In this project, I extracted data from my Spotify playlists using Spotify API and used it to predict if I will like a certain song or not.
The main purpose of this project was to make myself more familiar with the process of working with data and using the Numpy, Pandas, Seaborn, SciKit Learn and TensorFlow libraries in Python.
This repository contains three Jupyter Notebooks that document my work:
Part 1 - Extracting Spotify Audio Features
Parts 2 and 3 - Exploring Playlist Data and Learning Models
Part 4 - Predictions on Separate Dataset
The playlist data that I used is in a separate directory in the repository, but it needs to be in the same directory as the notebooks in order for the code to work.
This repository also includes the 'extractor.py' script that can create .json files based on your own playlists. The .json files can then be imported into a Pandas dataframe that contains the song title, unique ID and audio information. To do this:
- Follow the instructions on the Spotipy documentation page to get your credentials for the credentials.json file.

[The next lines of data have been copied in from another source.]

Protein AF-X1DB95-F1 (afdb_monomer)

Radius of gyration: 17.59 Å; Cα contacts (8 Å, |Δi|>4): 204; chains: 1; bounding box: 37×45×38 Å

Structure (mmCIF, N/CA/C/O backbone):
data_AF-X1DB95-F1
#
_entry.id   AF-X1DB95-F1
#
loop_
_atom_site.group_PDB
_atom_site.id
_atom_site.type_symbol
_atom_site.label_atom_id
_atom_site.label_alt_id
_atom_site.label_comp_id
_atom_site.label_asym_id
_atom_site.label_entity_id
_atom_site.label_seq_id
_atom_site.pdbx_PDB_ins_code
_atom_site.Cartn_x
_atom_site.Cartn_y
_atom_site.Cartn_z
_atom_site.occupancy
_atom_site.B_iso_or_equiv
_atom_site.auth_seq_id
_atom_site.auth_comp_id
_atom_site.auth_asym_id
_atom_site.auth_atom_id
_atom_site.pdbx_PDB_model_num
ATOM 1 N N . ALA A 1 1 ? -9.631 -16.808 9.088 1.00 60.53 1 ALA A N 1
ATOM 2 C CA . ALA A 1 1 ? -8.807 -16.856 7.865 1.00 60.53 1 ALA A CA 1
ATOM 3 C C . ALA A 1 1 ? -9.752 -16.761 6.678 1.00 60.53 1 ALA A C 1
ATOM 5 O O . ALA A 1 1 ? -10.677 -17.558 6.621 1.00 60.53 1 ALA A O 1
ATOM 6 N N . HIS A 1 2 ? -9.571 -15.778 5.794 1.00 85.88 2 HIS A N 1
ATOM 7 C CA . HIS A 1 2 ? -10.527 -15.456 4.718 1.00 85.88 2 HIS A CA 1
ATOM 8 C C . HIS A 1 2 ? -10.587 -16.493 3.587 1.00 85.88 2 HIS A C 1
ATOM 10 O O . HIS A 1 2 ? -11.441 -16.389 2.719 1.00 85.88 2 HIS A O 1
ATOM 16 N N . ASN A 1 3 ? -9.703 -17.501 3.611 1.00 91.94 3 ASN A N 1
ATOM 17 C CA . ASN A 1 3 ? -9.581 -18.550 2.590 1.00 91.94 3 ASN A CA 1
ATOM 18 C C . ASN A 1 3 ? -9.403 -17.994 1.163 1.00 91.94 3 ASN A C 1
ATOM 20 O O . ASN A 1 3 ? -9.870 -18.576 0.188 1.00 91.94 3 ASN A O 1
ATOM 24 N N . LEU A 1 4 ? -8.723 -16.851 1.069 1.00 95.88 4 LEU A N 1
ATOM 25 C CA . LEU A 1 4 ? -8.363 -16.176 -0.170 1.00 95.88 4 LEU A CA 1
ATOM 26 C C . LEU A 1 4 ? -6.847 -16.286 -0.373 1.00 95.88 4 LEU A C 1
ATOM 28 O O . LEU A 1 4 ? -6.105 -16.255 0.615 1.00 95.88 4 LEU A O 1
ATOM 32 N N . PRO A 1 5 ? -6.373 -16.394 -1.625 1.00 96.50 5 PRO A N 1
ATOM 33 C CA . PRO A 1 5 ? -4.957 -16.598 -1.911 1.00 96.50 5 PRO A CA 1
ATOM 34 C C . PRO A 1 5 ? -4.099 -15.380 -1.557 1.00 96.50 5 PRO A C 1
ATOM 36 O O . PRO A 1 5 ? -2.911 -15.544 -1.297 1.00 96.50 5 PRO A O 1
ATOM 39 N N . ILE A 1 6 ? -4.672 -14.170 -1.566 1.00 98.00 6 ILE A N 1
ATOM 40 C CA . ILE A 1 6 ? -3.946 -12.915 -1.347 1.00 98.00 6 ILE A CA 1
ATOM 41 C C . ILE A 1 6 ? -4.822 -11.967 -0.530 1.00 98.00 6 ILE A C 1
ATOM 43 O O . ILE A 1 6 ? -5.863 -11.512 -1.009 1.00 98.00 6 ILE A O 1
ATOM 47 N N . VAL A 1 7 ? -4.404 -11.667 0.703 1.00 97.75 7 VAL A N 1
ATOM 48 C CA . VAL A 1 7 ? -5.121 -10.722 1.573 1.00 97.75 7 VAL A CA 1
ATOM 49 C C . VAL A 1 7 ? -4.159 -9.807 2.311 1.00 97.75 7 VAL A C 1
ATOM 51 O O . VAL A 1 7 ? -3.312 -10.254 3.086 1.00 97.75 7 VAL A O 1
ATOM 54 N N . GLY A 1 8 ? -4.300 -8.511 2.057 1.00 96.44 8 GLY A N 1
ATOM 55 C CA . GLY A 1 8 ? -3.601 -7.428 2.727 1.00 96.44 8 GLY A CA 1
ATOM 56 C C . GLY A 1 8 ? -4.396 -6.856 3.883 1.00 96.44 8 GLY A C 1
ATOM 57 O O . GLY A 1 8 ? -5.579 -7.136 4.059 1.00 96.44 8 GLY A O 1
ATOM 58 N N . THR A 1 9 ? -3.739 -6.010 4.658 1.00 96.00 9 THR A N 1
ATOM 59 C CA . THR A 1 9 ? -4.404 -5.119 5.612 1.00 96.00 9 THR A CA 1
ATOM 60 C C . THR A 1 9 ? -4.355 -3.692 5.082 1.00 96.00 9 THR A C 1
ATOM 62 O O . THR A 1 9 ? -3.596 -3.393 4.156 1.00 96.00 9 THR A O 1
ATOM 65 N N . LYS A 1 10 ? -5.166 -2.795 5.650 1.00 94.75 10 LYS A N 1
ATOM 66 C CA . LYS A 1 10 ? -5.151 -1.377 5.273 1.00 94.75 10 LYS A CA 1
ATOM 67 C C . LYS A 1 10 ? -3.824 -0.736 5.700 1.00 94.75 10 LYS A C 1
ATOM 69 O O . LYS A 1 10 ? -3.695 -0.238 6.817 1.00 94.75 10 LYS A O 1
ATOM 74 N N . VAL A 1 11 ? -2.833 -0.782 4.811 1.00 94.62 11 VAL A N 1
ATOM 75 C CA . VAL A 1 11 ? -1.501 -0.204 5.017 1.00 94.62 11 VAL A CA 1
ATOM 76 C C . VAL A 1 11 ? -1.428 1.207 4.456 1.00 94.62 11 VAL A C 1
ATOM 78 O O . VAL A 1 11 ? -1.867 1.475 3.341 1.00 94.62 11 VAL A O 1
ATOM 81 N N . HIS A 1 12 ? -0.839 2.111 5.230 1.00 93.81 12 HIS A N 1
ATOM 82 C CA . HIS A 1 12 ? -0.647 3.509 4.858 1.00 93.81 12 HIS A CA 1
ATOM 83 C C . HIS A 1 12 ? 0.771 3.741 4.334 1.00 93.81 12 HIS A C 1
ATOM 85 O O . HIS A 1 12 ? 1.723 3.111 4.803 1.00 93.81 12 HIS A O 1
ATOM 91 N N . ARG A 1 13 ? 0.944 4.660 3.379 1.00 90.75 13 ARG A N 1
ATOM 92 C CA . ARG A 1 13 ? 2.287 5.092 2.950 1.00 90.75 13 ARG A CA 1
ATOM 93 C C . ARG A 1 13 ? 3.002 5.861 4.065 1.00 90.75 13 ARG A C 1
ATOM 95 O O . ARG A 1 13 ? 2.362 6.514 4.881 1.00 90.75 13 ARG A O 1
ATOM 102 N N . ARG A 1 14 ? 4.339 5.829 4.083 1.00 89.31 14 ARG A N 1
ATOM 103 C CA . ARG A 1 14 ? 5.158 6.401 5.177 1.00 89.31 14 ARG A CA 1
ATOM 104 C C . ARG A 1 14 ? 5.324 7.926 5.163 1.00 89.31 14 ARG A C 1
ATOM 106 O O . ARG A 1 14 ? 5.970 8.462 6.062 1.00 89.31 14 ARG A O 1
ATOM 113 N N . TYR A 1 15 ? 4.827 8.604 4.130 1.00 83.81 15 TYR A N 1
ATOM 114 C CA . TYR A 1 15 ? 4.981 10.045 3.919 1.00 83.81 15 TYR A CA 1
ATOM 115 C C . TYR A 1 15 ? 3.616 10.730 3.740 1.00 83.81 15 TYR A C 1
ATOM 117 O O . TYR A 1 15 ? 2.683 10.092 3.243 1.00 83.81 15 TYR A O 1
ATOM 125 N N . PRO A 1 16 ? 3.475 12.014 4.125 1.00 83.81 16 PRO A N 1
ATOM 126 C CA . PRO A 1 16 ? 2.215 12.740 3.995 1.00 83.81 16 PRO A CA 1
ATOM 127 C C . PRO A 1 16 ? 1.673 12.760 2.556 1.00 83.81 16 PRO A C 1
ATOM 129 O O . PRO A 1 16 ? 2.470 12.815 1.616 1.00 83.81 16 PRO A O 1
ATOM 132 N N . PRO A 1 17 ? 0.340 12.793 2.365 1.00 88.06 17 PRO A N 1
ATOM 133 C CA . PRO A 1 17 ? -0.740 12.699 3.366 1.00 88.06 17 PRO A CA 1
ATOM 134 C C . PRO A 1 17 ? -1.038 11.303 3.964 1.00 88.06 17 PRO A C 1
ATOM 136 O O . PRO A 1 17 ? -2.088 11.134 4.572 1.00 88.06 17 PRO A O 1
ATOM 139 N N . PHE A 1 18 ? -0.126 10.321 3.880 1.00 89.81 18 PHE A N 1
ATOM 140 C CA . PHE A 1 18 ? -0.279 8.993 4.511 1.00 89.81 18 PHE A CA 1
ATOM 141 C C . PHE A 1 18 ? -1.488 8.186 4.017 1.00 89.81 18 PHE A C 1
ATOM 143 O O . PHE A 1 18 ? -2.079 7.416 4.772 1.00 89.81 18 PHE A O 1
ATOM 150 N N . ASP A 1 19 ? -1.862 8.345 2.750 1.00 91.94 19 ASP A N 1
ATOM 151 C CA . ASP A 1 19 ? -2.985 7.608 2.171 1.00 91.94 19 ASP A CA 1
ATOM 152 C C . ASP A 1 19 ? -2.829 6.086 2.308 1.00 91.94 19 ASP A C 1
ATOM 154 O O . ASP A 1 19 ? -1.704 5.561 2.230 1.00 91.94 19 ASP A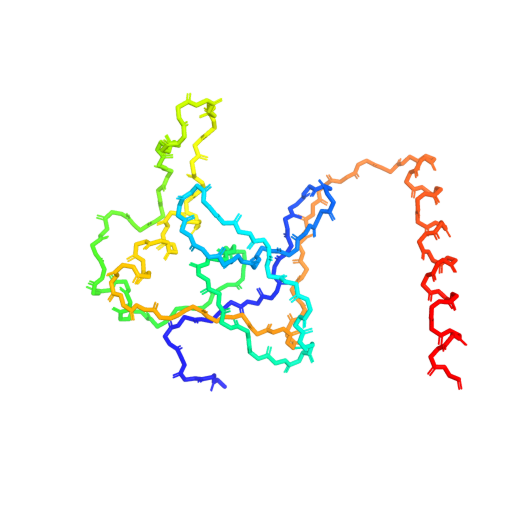 O 1
ATOM 158 N N . PRO A 1 20 ? -3.946 5.364 2.508 1.00 94.12 20 PRO A N 1
ATOM 159 C CA . PRO A 1 20 ? -3.947 3.918 2.403 1.00 94.12 20 PRO A CA 1
ATOM 160 C C . PRO A 1 20 ? -3.589 3.507 0.974 1.00 94.12 20 PRO A C 1
ATOM 162 O O . PRO A 1 20 ? -4.045 4.101 -0.003 1.00 94.12 20 PRO A O 1
ATOM 165 N N . ILE A 1 21 ? -2.776 2.465 0.842 1.00 94.88 21 ILE A N 1
ATOM 166 C CA . ILE A 1 21 ? -2.367 1.940 -0.459 1.00 94.88 21 ILE A CA 1
ATOM 167 C C . ILE A 1 21 ? -3.409 0.912 -0.901 1.00 94.88 21 ILE A C 1
ATOM 169 O O . ILE A 1 21 ? -3.209 -0.294 -0.777 1.00 94.88 21 ILE A O 1
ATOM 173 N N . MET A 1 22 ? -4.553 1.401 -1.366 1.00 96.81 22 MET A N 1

- Open the Spotify playlist (of no more than 100 songs), click on the cirlce with three dots, go to Share -> Copy Spotify URI
- Paste that Spotify URI in the playlists.json file in next to the key 'uri'.
- If you want to classify the playlist by whether you like it or not, set the 'like' key to true or false.
- Add or remove playlists as you please.
- Run the script. (it should take 2-3 minutes per playlist)